I dati CPI mostrano un’inflazione stabile negli Stati Uniti a dicembre, ancora al di sopra dell’obiettivo della Fed

I dati CPI mostrano un’inflazione stabile negli Stati Uniti a dicembre, ancora al di sopra dell’obiettivo della Fed

Il Bureau of Labor Statistics (BLS) degli Stati Uniti pubblicherà il rapporto sull'indice dei prezzi al consumo (CPI) di dicembre martedì alle 13:30 GMT. Si prevede che il rapporto indichi una sostanziale stabilità dei prezzi nell'ultimo mese del 2025. Come sempre, si tratta di un dato chiave sull'inflazione e potrebbe innescare movimenti a breve termine del dollaro statunitense (USD).

Detto questo, è improbabile che ciò possa modificare il quadro generale per la Federal Reserve (Fed) per il momento. Con i responsabili politici ancora concentrati principalmente sulla salute del mercato del lavoro interno, i dati dovrebbero probabilmente rivelarsi una vera sorpresa per indurre un ripensamento della politica monetaria.

Cosa aspettarsi dal prossimo rapporto sui dati CPI?

L'inflazione in sé non dovrebbe riservare molte sorprese . L'indice dei prezzi al consumo (IPC) principale è previsto in aumento del 2,7% su base annua a dicembre, invariato rispetto al mese precedente . Escludendo le componenti più volatili di alimentari ed energia, il quadro è pressoché lo stesso: l'inflazione di fondo dovrebbe aumentare leggermente al 2,7% dal 2,6%, ancora decisamente al di sopra dell'obiettivo della Fed.

Su base mensile, si prevede che sia l'indice dei prezzi al consumo (CPI) principale che quello di fondo si attesteranno su un valore piuttosto stabile dello 0,3%, rafforzando l'idea che l'inflazione stia rallentando solo lentamente anziché stabilizzarsi.

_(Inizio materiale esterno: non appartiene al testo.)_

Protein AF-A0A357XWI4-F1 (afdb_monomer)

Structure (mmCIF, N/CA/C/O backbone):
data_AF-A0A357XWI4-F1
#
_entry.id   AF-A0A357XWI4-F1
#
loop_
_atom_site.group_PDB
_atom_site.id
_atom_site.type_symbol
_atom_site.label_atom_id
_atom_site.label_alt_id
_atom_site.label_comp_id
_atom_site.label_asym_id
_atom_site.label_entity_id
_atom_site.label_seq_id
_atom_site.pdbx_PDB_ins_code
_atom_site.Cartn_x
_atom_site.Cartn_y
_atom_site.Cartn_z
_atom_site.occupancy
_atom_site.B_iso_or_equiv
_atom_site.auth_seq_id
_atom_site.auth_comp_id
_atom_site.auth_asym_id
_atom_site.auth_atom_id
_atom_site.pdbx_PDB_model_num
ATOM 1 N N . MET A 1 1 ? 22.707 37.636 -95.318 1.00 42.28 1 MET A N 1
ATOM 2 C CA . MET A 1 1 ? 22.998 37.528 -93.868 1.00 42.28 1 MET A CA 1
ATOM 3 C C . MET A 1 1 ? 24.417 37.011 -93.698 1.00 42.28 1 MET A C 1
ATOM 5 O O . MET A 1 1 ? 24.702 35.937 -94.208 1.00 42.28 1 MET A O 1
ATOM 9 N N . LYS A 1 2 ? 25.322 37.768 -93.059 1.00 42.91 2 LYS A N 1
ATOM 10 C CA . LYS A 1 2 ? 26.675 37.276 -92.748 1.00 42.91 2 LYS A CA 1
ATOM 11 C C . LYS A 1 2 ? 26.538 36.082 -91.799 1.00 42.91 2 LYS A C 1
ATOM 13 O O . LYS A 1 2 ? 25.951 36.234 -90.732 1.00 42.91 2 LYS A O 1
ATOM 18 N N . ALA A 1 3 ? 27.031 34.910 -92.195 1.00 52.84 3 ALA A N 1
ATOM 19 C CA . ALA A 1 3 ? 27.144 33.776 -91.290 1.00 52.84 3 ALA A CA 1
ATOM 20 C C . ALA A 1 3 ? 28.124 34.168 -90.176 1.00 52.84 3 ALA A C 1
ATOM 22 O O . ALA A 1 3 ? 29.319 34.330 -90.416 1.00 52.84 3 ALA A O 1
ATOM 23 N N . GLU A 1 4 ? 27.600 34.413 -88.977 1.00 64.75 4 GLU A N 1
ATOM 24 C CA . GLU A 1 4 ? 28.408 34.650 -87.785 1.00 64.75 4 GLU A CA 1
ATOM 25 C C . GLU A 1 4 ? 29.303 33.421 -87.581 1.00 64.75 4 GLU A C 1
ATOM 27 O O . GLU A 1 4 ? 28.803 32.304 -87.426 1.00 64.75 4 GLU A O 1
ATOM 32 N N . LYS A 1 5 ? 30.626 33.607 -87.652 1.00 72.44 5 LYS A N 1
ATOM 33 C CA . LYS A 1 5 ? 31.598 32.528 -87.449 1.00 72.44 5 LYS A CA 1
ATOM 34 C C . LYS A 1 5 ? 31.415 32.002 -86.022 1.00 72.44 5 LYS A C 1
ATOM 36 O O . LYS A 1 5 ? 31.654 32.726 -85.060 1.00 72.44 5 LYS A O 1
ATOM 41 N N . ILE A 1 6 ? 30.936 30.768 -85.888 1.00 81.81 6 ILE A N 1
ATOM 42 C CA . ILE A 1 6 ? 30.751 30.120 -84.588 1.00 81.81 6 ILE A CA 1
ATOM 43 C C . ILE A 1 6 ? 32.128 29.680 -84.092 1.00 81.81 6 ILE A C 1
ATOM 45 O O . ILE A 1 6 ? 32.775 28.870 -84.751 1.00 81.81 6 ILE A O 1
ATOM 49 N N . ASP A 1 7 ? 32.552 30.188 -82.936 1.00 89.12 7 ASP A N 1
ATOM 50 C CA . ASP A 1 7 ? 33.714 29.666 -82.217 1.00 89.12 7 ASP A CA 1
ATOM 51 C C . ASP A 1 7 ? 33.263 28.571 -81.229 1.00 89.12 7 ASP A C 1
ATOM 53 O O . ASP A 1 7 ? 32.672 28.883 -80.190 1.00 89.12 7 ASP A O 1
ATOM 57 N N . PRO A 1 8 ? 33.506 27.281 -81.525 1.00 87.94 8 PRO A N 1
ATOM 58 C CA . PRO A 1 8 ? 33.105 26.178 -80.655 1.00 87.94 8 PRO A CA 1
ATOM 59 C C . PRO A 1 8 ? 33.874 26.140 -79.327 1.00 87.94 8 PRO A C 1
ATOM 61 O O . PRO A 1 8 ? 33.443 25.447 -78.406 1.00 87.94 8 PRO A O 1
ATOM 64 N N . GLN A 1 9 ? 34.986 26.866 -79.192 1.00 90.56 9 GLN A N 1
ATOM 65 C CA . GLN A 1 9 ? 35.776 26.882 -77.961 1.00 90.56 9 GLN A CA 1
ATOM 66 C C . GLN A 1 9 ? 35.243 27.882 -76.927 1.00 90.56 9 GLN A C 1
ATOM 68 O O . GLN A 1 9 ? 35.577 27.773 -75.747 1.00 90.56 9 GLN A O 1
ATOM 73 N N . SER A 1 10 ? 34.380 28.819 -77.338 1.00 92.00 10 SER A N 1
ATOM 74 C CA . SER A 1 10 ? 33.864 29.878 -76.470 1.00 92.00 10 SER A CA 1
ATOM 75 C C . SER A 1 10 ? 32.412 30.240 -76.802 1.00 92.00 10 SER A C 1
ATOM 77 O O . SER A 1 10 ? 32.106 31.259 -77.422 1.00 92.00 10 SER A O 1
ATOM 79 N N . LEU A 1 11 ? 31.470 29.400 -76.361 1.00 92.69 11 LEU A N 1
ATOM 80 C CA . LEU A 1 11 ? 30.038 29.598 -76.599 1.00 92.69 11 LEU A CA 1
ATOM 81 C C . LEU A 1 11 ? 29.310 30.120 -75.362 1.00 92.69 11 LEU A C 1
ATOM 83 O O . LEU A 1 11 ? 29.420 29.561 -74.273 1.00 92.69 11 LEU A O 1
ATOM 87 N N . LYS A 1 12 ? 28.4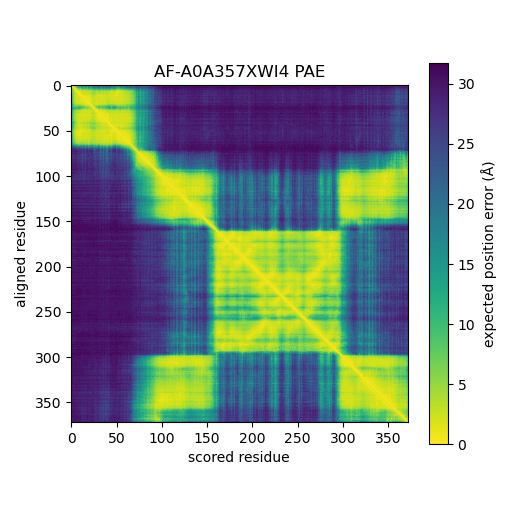59 31.138 -75.536 1.00 93.44 12 LYS A N 1
ATOM 88 C CA . LYS A 1 12 ? 27.478 31.502 -74.500 1.00 93.44 12 LYS A CA 1
ATOM 89 C C . LYS A 1 12 ? 26.529 30.312 -74.247 1.00 93.44 12 LYS A C 1
ATOM 91 O O . LYS A 1 12 ? 26.089 29.698 -75.223 1.00 93.44 12 LYS A O 1
ATOM 96 N N . PRO A 1 13 ? 26.118 30.027 -72.994 1.00 92.00 13 PRO A N 1
ATOM 97 C CA . PRO A 1 13 ? 25.248 28.892 -72.666 1.00 92.00 13 PRO A CA 1
ATOM 98 C C . PRO A 1 13 ? 23.973 28.807 -73.516 1.00 92.00 13 PRO A C 1
ATOM 100 O O . PRO A 1 13 ? 23.645 27.746 -74.040 1.00 92.00 13 PRO A O 1
ATOM 103 N N . ALA A 1 14 ? 23.297 29.938 -73.743 1.00 90.62 14 ALA A N 1
ATOM 104 C CA . ALA A 1 14 ? 22.107 29.999 -74.594 1.00 90.62 14 ALA A CA 1
ATOM 105 C C . ALA A 1 14 ? 22.392 29.608 -76.055 1.00 90.62 14 ALA A C 1
ATOM 107 O O . ALA A 1 14 ? 21.561 28.973 -76.705 1.00 90.62 14 ALA A O 1
ATOM 108 N N . ARG A 1 15 ? 23.575 29.961 -76.576 1.00 89.62 15 ARG A N 1
ATOM 109 C CA . ARG A 1 15 ? 23.985 29.620 -77.942 1.00 89.62 15 ARG A CA 1
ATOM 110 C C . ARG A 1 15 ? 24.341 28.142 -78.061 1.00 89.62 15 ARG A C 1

Questo aiuta anche a spiegare perché il taglio dei tassi di dicembre non sia mai stato una cosa scontata. I verbali pubblicati il ​​30 dicembre mostrano un Comitato profondamente diviso, con diversi funzionari che affermano che la decisione era ponderata e che lasciare i tassi invariati era un'alternativa concreta.

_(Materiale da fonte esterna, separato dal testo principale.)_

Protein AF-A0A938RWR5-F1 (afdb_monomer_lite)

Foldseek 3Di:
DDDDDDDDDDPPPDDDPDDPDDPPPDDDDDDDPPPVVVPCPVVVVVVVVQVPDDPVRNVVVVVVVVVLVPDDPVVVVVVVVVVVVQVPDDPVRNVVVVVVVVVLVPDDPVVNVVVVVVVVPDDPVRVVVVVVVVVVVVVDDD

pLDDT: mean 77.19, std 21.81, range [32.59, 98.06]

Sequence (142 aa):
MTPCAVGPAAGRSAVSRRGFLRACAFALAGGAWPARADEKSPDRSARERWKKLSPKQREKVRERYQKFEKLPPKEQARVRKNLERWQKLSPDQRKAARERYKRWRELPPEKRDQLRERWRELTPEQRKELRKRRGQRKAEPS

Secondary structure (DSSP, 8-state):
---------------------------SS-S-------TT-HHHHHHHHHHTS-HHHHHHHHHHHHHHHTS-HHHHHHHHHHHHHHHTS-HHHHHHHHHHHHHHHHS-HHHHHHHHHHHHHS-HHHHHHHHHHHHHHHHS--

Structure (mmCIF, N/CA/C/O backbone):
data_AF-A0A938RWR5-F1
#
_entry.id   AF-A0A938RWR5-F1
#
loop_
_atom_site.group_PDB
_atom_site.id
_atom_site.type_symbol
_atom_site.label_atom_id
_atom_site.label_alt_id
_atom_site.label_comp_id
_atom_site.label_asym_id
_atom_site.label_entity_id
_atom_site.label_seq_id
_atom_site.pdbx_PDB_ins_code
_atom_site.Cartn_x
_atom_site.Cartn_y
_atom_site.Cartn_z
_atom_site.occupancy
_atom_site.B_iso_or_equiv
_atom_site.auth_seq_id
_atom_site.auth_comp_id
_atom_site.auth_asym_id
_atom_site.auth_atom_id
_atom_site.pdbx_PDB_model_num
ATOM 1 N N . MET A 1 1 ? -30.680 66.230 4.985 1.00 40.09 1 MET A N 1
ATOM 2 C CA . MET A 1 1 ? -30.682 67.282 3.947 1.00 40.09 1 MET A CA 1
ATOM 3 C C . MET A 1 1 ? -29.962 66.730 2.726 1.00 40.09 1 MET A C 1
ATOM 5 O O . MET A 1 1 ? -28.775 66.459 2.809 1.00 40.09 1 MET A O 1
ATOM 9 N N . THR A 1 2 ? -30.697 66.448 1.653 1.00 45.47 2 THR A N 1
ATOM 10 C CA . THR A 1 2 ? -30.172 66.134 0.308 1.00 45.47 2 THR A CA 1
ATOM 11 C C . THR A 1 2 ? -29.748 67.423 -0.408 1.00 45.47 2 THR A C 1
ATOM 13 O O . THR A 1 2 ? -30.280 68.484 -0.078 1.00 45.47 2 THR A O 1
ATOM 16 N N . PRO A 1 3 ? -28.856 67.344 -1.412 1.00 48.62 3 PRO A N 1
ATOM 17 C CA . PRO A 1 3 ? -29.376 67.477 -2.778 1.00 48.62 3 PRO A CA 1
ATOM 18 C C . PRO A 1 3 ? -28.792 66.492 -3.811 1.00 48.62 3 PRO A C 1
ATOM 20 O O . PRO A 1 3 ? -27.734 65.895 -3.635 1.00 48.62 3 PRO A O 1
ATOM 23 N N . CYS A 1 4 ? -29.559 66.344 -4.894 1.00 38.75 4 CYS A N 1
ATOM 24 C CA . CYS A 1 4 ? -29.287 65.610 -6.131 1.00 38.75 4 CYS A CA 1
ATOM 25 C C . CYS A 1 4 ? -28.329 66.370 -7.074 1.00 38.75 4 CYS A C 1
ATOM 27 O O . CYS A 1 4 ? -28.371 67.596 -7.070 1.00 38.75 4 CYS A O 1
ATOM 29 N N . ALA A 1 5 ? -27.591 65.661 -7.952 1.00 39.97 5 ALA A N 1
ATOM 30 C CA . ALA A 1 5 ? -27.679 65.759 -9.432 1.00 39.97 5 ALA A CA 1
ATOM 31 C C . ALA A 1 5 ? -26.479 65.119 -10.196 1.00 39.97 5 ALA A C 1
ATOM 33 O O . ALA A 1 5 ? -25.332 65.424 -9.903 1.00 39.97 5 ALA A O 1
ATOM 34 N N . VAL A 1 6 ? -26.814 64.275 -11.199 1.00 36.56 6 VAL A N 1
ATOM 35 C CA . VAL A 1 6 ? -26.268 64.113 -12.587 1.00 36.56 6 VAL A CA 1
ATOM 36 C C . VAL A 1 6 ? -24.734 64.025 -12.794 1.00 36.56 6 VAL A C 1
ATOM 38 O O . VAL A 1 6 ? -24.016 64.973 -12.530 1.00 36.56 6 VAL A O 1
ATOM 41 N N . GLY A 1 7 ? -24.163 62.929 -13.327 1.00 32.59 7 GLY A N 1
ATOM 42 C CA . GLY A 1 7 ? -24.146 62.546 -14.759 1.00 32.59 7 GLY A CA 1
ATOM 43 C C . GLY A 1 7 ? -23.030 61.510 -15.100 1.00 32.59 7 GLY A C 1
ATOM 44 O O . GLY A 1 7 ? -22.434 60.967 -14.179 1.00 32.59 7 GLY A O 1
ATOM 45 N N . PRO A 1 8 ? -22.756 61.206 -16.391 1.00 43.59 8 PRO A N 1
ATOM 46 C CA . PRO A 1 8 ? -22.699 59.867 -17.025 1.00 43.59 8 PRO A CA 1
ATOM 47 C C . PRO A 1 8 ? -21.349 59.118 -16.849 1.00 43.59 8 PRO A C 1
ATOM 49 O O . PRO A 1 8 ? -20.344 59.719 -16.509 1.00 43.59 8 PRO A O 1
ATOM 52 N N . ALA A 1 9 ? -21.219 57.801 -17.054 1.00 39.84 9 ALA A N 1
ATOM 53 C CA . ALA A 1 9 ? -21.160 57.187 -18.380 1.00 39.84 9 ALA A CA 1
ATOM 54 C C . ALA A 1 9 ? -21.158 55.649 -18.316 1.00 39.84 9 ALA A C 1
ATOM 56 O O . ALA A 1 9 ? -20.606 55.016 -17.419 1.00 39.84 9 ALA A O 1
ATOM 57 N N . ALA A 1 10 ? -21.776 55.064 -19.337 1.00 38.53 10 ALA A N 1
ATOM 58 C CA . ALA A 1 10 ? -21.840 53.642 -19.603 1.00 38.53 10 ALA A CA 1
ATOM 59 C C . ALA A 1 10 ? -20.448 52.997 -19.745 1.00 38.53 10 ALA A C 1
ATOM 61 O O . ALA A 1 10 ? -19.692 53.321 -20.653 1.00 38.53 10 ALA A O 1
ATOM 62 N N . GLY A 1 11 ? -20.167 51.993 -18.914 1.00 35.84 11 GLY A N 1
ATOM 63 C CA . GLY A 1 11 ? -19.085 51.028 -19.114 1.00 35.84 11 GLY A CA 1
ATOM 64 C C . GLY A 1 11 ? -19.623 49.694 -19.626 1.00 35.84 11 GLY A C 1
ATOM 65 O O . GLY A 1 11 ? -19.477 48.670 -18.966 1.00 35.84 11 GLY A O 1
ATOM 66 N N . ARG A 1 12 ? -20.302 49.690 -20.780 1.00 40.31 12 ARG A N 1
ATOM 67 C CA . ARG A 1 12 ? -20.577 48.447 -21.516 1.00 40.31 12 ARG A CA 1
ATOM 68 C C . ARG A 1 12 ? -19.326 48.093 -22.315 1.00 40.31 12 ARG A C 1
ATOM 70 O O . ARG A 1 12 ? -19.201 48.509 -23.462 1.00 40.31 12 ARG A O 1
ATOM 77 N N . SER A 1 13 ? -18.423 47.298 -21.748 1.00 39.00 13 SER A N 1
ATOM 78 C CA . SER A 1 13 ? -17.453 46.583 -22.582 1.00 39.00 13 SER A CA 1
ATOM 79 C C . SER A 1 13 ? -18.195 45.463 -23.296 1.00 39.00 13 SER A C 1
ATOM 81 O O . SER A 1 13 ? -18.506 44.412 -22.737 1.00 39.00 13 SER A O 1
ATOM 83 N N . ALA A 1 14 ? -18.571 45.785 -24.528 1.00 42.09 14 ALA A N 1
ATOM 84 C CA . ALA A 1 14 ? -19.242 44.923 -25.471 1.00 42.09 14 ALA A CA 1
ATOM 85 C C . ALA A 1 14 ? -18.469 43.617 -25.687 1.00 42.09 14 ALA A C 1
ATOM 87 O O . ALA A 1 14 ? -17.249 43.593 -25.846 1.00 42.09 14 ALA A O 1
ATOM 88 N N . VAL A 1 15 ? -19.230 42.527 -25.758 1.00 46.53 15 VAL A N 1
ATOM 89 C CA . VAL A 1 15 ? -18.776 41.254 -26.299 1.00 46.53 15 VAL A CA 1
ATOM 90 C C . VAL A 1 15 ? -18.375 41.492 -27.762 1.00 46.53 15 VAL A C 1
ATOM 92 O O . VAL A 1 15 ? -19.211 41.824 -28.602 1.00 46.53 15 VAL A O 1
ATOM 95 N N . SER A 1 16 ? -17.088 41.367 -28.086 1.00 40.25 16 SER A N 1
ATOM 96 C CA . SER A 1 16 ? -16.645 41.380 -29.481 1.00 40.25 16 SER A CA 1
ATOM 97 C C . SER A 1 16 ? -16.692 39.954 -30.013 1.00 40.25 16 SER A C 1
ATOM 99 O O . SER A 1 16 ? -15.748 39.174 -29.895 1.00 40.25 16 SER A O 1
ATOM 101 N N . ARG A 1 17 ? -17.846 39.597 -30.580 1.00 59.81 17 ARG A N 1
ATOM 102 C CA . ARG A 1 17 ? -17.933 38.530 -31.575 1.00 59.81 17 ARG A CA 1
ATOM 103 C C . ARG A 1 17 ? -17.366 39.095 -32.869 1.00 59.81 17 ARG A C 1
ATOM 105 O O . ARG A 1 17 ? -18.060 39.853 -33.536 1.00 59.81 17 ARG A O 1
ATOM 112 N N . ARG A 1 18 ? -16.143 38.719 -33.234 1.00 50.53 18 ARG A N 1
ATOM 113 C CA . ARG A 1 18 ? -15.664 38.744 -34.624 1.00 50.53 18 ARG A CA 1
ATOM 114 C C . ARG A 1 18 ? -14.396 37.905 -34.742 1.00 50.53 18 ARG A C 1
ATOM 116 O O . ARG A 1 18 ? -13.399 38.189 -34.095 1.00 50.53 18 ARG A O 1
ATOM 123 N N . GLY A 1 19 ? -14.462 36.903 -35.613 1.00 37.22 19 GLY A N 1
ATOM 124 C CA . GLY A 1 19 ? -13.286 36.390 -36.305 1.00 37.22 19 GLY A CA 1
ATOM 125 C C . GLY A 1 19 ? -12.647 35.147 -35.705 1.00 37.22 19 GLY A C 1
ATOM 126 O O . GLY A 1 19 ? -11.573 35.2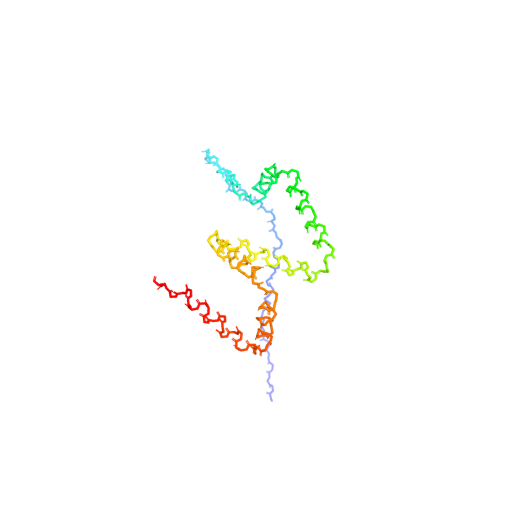05 -35.124 1.00 37.22 19 GLY A O 1
ATOM 127 N N . PHE A 1 20 ? -13.242 33.991 -35.993 1.00 50.78 20 PHE A N 1
ATOM 128 C CA . PHE A 1 20 ? -12.444 32.828 -36.367 1.00 50.78 20 PHE A CA 1
ATOM 129 C C . PHE A 1 20 ? -11.536 33.248 -37.539 1.00 50.78 20 PHE A C 1
ATOM 131 O O . PHE A 1 20 ? -11.994 33.334 -38.674 1.00 50.78 20 PHE A O 1
ATOM 138 N N . LEU A 1 21 ? -10.262 33.528 -37.276 1.00 47.47 21 LEU A N 1
ATOM 139 C CA . LEU A 1 21 ? -9.209 33.422 -38.278 1.00 47.47 21 LEU A CA 1
ATOM 140 C C . LEU A 1 21 ? -8.091 32.577 -37.683 1.00 47.47 21 LEU A C 1
ATOM 142 O O . LEU A 1 21 ? -7.358 32.982 -36.785 1.00 47.47 21 LEU A O 1
ATOM 146 N N . ARG A 1 22 ? -8.018 31.353 -38.205 1.00 52.22 22 ARG A N 1
ATOM 147 C CA . ARG A 1 22 ? -6.842 30.495 -38.170 1.00 52.22 22 ARG A CA 1
ATOM 148 C C . ARG A 1 22 ? -5.636 31.313 -38.631 1.00 52.22 22 ARG A C 1
ATOM 150 O O . ARG A 1 22 ? -5.512 31.585 -39.818 1.00 52.22 22 ARG A O 1
ATOM 157 N N . ALA A 1 23 ? -4.725 31.630 -37.723 1.00 42.16 23 ALA A N 1
ATOM 158 C CA . ALA A 1 23 ? -3.347 31.909 -38.092 1.00 42.16 23 ALA A CA 1
ATOM 159 C C . ALA A 1 23 ? -2.522 30.659 -37.776 1.00 42.16 23 ALA A C 1
ATOM 161 O O . ALA A 1 23 ? -1.905 30.528 -36.721 1.00 42.16 23 ALA A O 1
ATOM 162 N N . CYS A 1 24 ? -2.547 29.711 -38.714 1.00 50.62 24 CYS A N 1
ATOM 163 C CA . CYS A 1 24 ? -1.433 28.795 -38.908 1.00 50.62 24 CYS A CA 1
ATOM 164 C C . CYS A 1 24 ? -0.253 29.633 -39.417 1.00 50.62 24 CYS A C 1
ATOM 166 O O . CYS A 1 24 ? -0.067 29.766 -40.620 1.00 50.62 24 CYS A O 1
ATOM 168 N N . ALA A 1 25 ? 0.515 30.234 -38.513 1.00 46.31 25 ALA A N 1
ATOM 169 C CA . ALA A 1 25 ? 1.790 30.852 -38.854 1.00 46.31 25 ALA A CA 1
ATOM 170 C C . ALA A 1 25 ? 2.922 29.893 -38.471 1.00 46.31 25 ALA A C 1
ATOM 172 O O . ALA A 1 25 ? 3.584 30.080 -37.461 1.00 46.31 25 ALA A O 1
ATOM 173 N N . PHE A 1 26 ? 3.094 28.835 -39.265 1.00 49.84 26 PHE A N 1
ATOM 174 C CA . PHE A 1 26 ? 4.331 28.053 -39.346 1.00 49.84 26 PHE A CA 1
ATOM 175 C C . PHE A 1 26 ? 4.421 27.447 -40.748 1.00 49.84 26 PHE A C 1
ATOM 177 O O . PHE A 1 26 ? 3.980 26.327 -40.986 1.00 49.84 26 PHE A O 1
ATOM 184 N N . ALA A 1 27 ? 4.971 28.200 -41.693 1.00 51.00 27 ALA A N 1
ATOM 185 C CA . ALA A 1 27 ? 5.510 27.646 -42.926 1.00 51.00 27 ALA A CA 1
ATOM 186 C C . ALA A 1 27 ? 6.600 28.585 -43.452 1.00 51.00 27 ALA A C 1
ATOM 188 O O . ALA A 1 27 ? 6.427 29.797 -43.370 1.00 51.00 27 ALA A O 1
ATOM 189 N N . LEU A 1 28 ? 7.653 27.991 -44.034 1.00 54.94 28 LEU A N 1
ATOM 190 C CA . LEU A 1 28 ? 8.743 28.590 -44.832 1.00 54.94 28 LEU A CA 1
ATOM 191 C C . LEU A 1 28 ? 10.149 28.651 -44.195 1.00 54.94 28 LEU A C 1
ATOM 193 O O . LEU A 1 28 ? 10.841 29.657 -44.260 1.00 54.94 28 LEU A O 1
ATOM 197 N N . ALA A 1 29 ? 10.615 27.510 -43.687 1.00 52.66 29 ALA A N 1
ATOM 198 C CA . ALA A 1 29 ? 11.964 26.997 -43.957 1.00 52.66 29 ALA A CA 1
ATOM 199 C C . ALA A 1 29 ? 11.892 25.464 -43.860 1.00 52.66 29 ALA A C 1
ATOM 201 O O . ALA A 1 29 ? 11.328 24.932 -42.904 1.00 52.66 29 ALA A O 1
ATOM 202 N N . GLY A 1 30 ? 12.362 24.745 -44.880 1.00 50.34 30 GLY A N 1
ATOM 203 C CA . GLY A 1 30 ? 12.353 23.283 -44.893 1.00 50.34 30 GLY A CA 1
ATOM 204 C C . GLY A 1 30 ? 13.148 22.715 -43.716 1.00 50.34 30 GLY A C 1
ATOM 205 O O . GLY A 1 30 ? 14.277 23.124 -43.471 1.00 50.34 30 GLY A O 1
ATOM 206 N N . GLY A 1 31 ? 12.553 21.778 -42.983 1.00 51.38 31 GLY A N 1
ATOM 207 C CA . GLY A 1 31 ? 13.175 21.161 -41.814 1.00 51.38 31 GLY A CA 1
ATOM 208 C C . GLY A 1 31 ? 12.120 20.852 -40.772 1.00 51.38 31 GLY A C 1
ATOM 209 O O . GLY A 1 31 ? 11.800 21.692 -39.941 1.00 51.38 31 GLY A O 1
ATOM 210 N N . ALA A 1 32 ? 11.540 19.659 -40.902 1.00 54.69 32 ALA A N 1
ATOM 211 C CA . ALA A 1 32 ? 10.485 19.087 -40.082 1.00 54.69 32 ALA A CA 1
ATOM 212 C C 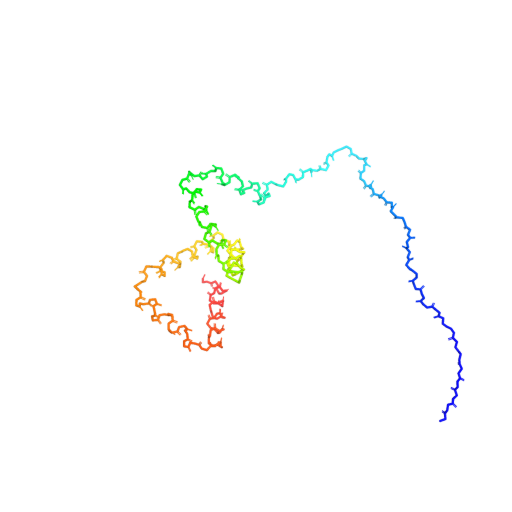. ALA A 1 32 ? 10.447 19.630 -38.644 1.00 54.69 32 ALA A C 1
ATOM 214 O O . ALA A 1 32 ? 11.428 19.510 -37.907 1.00 54.69 32 ALA A O 1
ATOM 215 N N . TRP A 1 33 ? 9.275 20.111 -38.200 1.00 53.31 33 TRP A N 1
ATOM 216 C CA . TRP A 1 33 ? 8.939 19.985 -36.782 1.00 53.31 33 TRP A CA 1
ATOM 217 C C . TRP A 1 33 ? 9.310 18.559 -36.398 1.00 53.31 33 TRP A C 1
ATOM 219 O O . TRP A 1 33 ? 8.787 17.641 -37.043 1.00 53.31 33 TRP A O 1
ATOM 229 N N . PRO A 1 34 ? 10.222 18.330 -35.434 1.00 55.00 34 PRO A N 1
ATOM 230 C CA . PRO A 1 34 ? 10.422 16.981 -34.980 1.00 55.00 34 PRO A CA 1
ATOM 231 C C . PRO A 1 34 ? 9.053 16.582 -34.456 1.00 55.00 34 PRO A C 1
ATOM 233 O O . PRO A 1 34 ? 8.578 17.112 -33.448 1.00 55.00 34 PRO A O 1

Nell'anteprima del rapporto, gli analisti di TD Securities hanno osservato:

"A seguito dell'impatto della chiusura delle attività governative, prevediamo che il segmento core raggiungerà il picco del 3% nel secondo trimestre. Restiamo dell'opinione che la graduale disinflazione sarà la caratteristica principale del secondo semestre del 2026. Prevediamo che l'inflazione CPI core chiuderà l'anno al 2,6%".

In che modo il rapporto sull'indice dei prezzi al consumo degli Stati Uniti potrebbe influenzare l'EUR/USD?

Gli investitori stanno ancora riflettendo su una serie di segnali contrastanti provenienti dai dati sulle buste paga non agricole (NFP) di dicembre, ma il dibattito sta iniziando a passare in secondo piano. Sono riemerse nuove minacce all'indipendenza della Fed, che rischiano di oscurare del tutto l'importanza dei dati sull'inflazione di martedì.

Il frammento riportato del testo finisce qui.